Luogo - Monument

Area archeologica di Carminiello ai Mannesi

Where Vico I Carminiello ai Mannesi, Napoli

Of the numerous archaeological sites found in the area east of the city, in addition to the complex stratigraphy below the Cathedral, are imposing structures of a Roman building, located in vico I Carminiello at Mannes, east of Via Duomo and within the block bounded on the North by way courts and to the south by Via San Biagio dei Booksellers. The archaeological highlighted by the 1943 bombings, which destroyed the Church of Santa Maria del Carmine at Mannes and the adjacent buildings, documents part of an insula (isolated) of the ancient city occupied by even a small spa building. It is a multi-layered construction, quite articulate, dating in its main structures at the end of the first century AD, but it has elements attributable to different phases., The oldest of which belong to the Republican age.
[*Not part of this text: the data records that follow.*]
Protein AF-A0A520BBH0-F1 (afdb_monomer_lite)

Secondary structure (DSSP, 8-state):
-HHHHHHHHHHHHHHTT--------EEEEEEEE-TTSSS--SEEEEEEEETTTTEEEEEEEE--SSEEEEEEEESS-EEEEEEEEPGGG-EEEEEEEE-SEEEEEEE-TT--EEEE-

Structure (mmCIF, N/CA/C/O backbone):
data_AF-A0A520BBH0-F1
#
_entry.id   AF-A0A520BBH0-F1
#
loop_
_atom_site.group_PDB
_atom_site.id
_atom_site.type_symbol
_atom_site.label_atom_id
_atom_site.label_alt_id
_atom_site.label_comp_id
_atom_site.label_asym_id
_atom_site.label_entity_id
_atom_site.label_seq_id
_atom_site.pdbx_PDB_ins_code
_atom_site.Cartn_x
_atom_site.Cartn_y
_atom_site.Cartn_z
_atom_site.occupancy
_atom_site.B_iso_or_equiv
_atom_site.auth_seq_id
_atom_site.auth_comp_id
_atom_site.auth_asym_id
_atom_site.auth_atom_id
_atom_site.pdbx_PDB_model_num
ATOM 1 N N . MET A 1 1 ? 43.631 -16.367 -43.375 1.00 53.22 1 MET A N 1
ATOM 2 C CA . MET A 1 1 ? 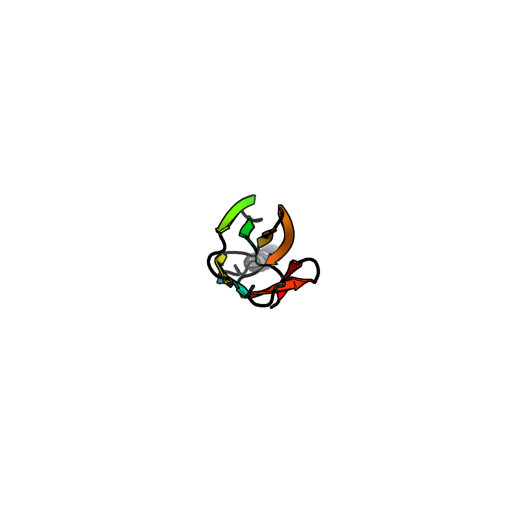42.667 -15.239 -43.377 1.00 53.22 1 MET A CA 1
ATOM 3 C C . MET A 1 1 ? 41.199 -15.639 -43.180 1.00 53.22 1 MET A C 1
ATOM 5 O O . MET A 1 1 ? 40.530 -14.959 -42.421 1.00 53.22 1 MET A O 1
ATOM 9 N N . LYS A 1 2 ? 40.685 -16.740 -43.759 1.00 53.56 2 LYS A N 1
ATOM 10 C CA . LYS A 1 2 ? 39.252 -17.119 -43.651 1.00 53.56 2 LYS A CA 1
ATOM 11 C C . LYS A 1 2 ? 38.734 -17.474 -42.236 1.00 53.56 2 LYS A C 1
ATOM 13 O O . LYS A 1 2 ? 37.553 -17.296 -41.978 1.00 53.56 2 LYS A O 1
ATOM 18 N N . LYS A 1 3 ? 39.592 -17.936 -41.314 1.00 55.28 3 LYS A N 1
ATOM 19 C CA . LYS A 1 3 ? 39.186 -18.363 -39.953 1.00 55.28 3 LYS A CA 1
ATOM 20 C C . LYS A 1 3 ? 38.837 -17.198 -39.010 1.00 55.28 3 LYS A C 1
ATOM 22 O O . LYS A 1 3 ? 37.972 -17.349 -38.158 1.00 55.28 3 LYS A O 1
ATOM 27 N N . TYR A 1 4 ? 39.461 -16.033 -39.193 1.00 57.69 4 TYR A N 1
ATOM 28 C CA . TYR A 1 4 ? 39.227 -14.855 -38.346 1.00 57.69 4 TYR A CA 1
ATOM 29 C C . TYR A 1 4 ? 37.924 -14.119 -38.692 1.00 57.69 4 TYR A C 1
ATOM 31 O O . TYR A 1 4 ? 37.315 -13.517 -37.815 1.00 57.69 4 TYR A O 1
ATOM 39 N N . LEU A 1 5 ? 37.454 -14.231 -39.941 1.00 56.84 5 LEU A N 1
ATOM 40 C CA . LEU A 1 5 ? 36.170 -13.664 -40.375 1.00 56.84 5 LEU A CA 1
ATOM 41 C C . LEU A 1 5 ? 34.974 -14.318 -39.669 1.00 56.84 5 LEU A C 1
ATOM 43 O O . LEU A 1 5 ? 34.014 -13.637 -39.326 1.00 56.84 5 LEU A O 1
ATOM 47 N N . PHE A 1 6 ? 35.054 -15.626 -39.411 1.00 57.84 6 PHE A N 1
ATOM 48 C CA . PHE A 1 6 ? 33.993 -16.363 -38.720 1.00 57.84 6 PHE A CA 1
ATOM 49 C C . PHE A 1 6 ? 33.864 -15.941 -37.251 1.00 57.84 6 PHE A C 1
ATOM 51 O O . PHE A 1 6 ? 32.759 -15.755 -36.752 1.00 57.84 6 PHE A O 1
ATOM 58 N N . ILE A 1 7 ? 34.998 -15.723 -36.580 1.00 61.16 7 ILE A N 1
ATOM 59 C CA . ILE A 1 7 ? 35.044 -15.267 -35.184 1.00 61.16 7 ILE A CA 1
ATOM 60 C C . ILE A 1 7 ? 34.472 -13.846 -35.066 1.00 61.16 7 ILE A C 1
ATOM 62 O O . ILE A 1 7 ? 33.714 -13.564 -34.142 1.00 61.16 7 ILE A O 1
ATOM 66 N N . PHE A 1 8 ? 34.766 -12.975 -36.037 1.00 57.94 8 PHE A N 1
ATOM 67 C CA . PHE A 1 8 ? 34.242 -11.608 -36.064 1.00 57.94 8 PHE A CA 1
ATOM 68 C C . PHE A 1 8 ? 32.719 -11.563 -36.285 1.00 57.94 8 PHE A C 1
ATOM 70 O O . PHE A 1 8 ? 32.023 -10.798 -35.621 1.00 57.94 8 PHE A O 1
ATOM 77 N N . GLY A 1 9 ? 32.185 -12.425 -37.160 1.00 60.00 9 GLY A N 1
ATOM 78 C CA . GLY A 1 9 ? 30.738 -12.542 -37.389 1.00 60.00 9 GLY A CA 1
ATOM 79 C C . GLY A 1 9 ? 29.969 -13.041 -36.161 1.00 60.00 9 GLY A C 1
ATOM 80 O O . GLY A 1 9 ? 28.899 -12.523 -35.848 1.00 60.00 9 GLY A O 1
ATOM 81 N N . VAL A 1 10 ? 30.544 -13.992 -35.419 1.00 60.88 10 VAL A N 1
ATOM 82 C CA . VAL A 1 10 ? 29.958 -14.503 -34.170 1.00 60.88 10 VAL A CA 1
ATOM 83 C C . VAL A 1 10 ? 30.002 -13.440 -33.064 1.00 60.88 10 VAL A C 1
ATOM 85 O O . VAL A 1 10 ? 28.996 -13.223 -32.394 1.00 60.88 10 VAL A O 1
ATOM 88 N N . LEU A 1 11 ? 31.103 -12.695 -32.918 1.00 58.69 11 LEU A N 1
ATOM 89 C CA . LEU A 1 11 ? 31.200 -11.591 -31.950 1.00 58.69 11 LEU A CA 1
ATOM 90 C C . LEU A 1 11 ? 30.163 -10.485 -32.201 1.00 58.69 11 LEU A C 1
ATOM 92 O O . LEU A 1 11 ? 29.559 -10.010 -31.245 1.00 58.69 11 LEU A O 1
ATOM 96 N N . LEU A 1 12 ? 29.892 -10.132 -33.464 1.00 57.28 12 LEU A N 1
ATOM 97 C CA . LEU A 1 12 ? 28.865 -9.143 -33.830 1.00 57.28 12 LEU A CA 1
ATOM 98 C C . LEU A 1 12 ? 27.433 -9.609 -33.517 1.00 57.28 12 LEU A C 1
ATOM 100 O O . LEU A 1 12 ? 26.584 -8.784 -33.180 1.00 57.28 12 LEU A O 1
ATOM 104 N N . SER A 1 13 ? 27.158 -10.917 -33.572 1.00 57.94 13 SER A N 1
ATOM 105 C CA . SER A 1 13 ? 25.831 -11.451 -33.226 1.00 57.94 13 SER A CA 1
ATOM 106 C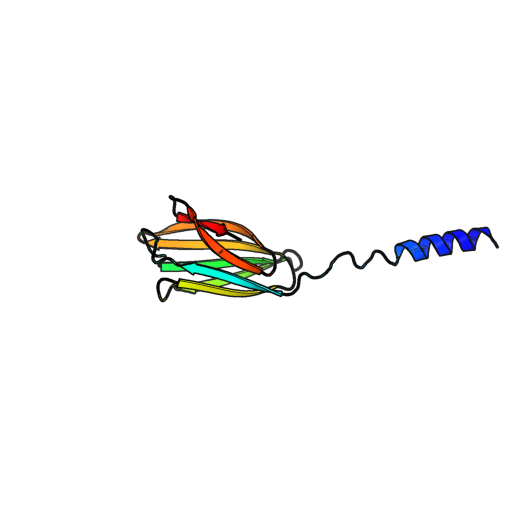 C . SER A 1 13 ? 25.483 -11.340 -31.734 1.00 57.94 13 SER A C 1
ATOM 108 O O . SER A 1 13 ? 24.302 -11.280 -31.397 1.00 57.94 13 SER A O 1
ATOM 110 N N . PHE A 1 14 ? 26.478 -11.205 -30.848 1.00 55.38 14 PHE A N 1
ATOM 111 C CA . PHE A 1 14 ? 26.255 -10.981 -29.412 1.00 55.38 14 PHE A CA 1
ATOM 112 C C . PHE A 1 14 ? 26.032 -9.507 -29.037 1.00 55.38 14 PHE A C 1
ATOM 114 O O . PHE A 1 14 ? 25.515 -9.230 -27.958 1.00 55.38 14 PHE A O 1
ATOM 121 N N . ILE A 1 15 ? 26.369 -8.552 -29.913 1.00 55.62 15 ILE A N 1
ATOM 122 C CA . ILE A 1 15 ? 26.231 -7.110 -29.617 1.00 55.62 15 ILE A CA 1
ATOM 123 C C . ILE A 1 15 ? 24.760 -6.661 -29.696 1.00 55.62 15 ILE A C 1
ATOM 125 O O . ILE A 1 15 ? 24.363 -5.700 -29.044 1.00 55.62 15 ILE A O 1
ATOM 129 N N . ASN A 1 16 ? 23.913 -7.398 -30.422 1.00 49.88 16 ASN A N 1
ATOM 130 C CA . ASN A 1 16 ? 22.491 -7.070 -30.583 1.00 49.88 16 ASN A CA 1
ATOM 131 C C . ASN A 1 16 ? 21.579 -7.557 -29.440 1.00 49.88 16 ASN A C 1
ATOM 133 O O . ASN A 1 16 ? 20.370 -7.350 -29.501 1.00 49.88 16 ASN A O 1
ATOM 137 N N . LEU A 1 17 ? 22.122 -8.172 -28.383 1.00 49.25 17 LEU A N 1
ATOM 138 C CA . LEU A 1 17 ? 21.339 -8.689 -27.248 1.00 49.25 17 LEU A CA 1
ATOM 139 C C . LEU A 1 17 ? 21.382 -7.802 -25.990 1.00 49.25 17 LEU A C 1
ATOM 141 O O . LEU A 1 17 ? 20.937 -8.223 -24.927 1.00 49.25 17 LEU A O 1
ATOM 145 N N . ALA A 1 18 ? 21.856 -6.557 -26.099 1.00 50.16 18 ALA A N 1
ATOM 146 C CA . ALA A 1 18 ? 21.915 -5.619 -24.972 1.00 50.16 18 ALA A CA 1
ATOM 147 C C . ALA A 1 18 ? 20.632 -4.781 -24.748 1.00 50.16 18 ALA A C 1
ATOM 149 O O . ALA A 1 18 ? 20.611 -3.945 -23.852 1.00 50.16 18 ALA A O 1
ATOM 150 N N . ASN A 1 19 ? 19.54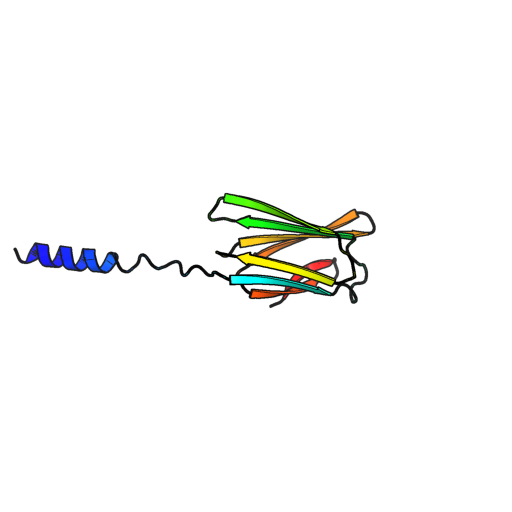6 -5.014 -25.498 1.00 46.47 19 ASN A N 1
ATOM 151 C CA . ASN A 1 19 ? 18.254 -4.321 -25.320 1.00 46.47 19 ASN A CA 1
ATOM 152 C C . ASN A 1 19 ? 17.220 -5.151 -24.529 1.00 46.47 19 ASN A C 1
ATOM 154 O O . ASN A 1 19 ? 16.023 -5.082 -24.792 1.00 46.47 19 ASN A O 1
ATOM 158 N N . ALA A 1 20 ? 17.657 -5.971 -23.568 1.00 48.38 20 ALA A N 1
ATOM 159 C CA . ALA A 1 20 ? 16.759 -6.844 -22.799 1.00 48.38 20 ALA A CA 1
ATOM 160 C C . ALA A 1 20 ? 15.957 -6.127 -21.689 1.00 48.38 20 ALA A C 1
ATOM 162 O O . ALA A 1 20 ? 15.083 -6.736 -21.078 1.00 48.38 20 ALA A O 1
ATOM 163 N N . GLN A 1 21 ? 16.211 -4.843 -21.426 1.00 49.44 21 GLN A N 1
ATOM 164 C CA . GLN A 1 21 ? 15.384 -4.030 -20.533 1.00 49.44 21 GLN A CA 1
ATOM 165 C C . GLN A 1 21 ? 14.576 -3.035 -21.360 1.00 49.44 21 GLN A C 1
ATOM 167 O O . GLN A 1 21 ? 14.969 -1.887 -21.545 1.00 49.44 21 GLN A O 1
ATOM 172 N N . ASN A 1 22 ? 13.411 -3.469 -21.839 1.00 50.81 22 ASN A N 1
ATOM 173 C CA . ASN A 1 22 ? 12.355 -2.511 -22.136 1.00 50.81 22 ASN A CA 1
ATOM 174 C C . ASN A 1 22 ? 12.002 -1.843 -20.806 1.00 50.81 22 ASN A C 1
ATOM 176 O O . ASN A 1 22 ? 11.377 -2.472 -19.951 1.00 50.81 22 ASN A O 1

Among these, of particular interest is an apsidal rectangular, with black and white tiles on the floor, belonging to the lower level, perhaps forming part of a house. Incorporated in the imperial age, the foundations of a large building with vaulted rooms, the property is developed on at least two levels: the lower one, lit by skylights, was occupied by service rooms; that host top spa complex, which is part of the hydraulic lines are identified and a series of rooms with marble baths placed in the south wing of the building. Among the subsequent changes must be reported to the late imperial age, the probable construction of a porch along the western facade and adaptation to mithraeum of two of the rooms on the lower floor, where the intended use is evidenced by the presence a stucco relief depicting the god Mithras in the act of sacrificing a bull. These transformations, the deepest since the fifth century AD, culminating in the Middle Ages with the incorporation of Roman structures within the religious building was later destroyed.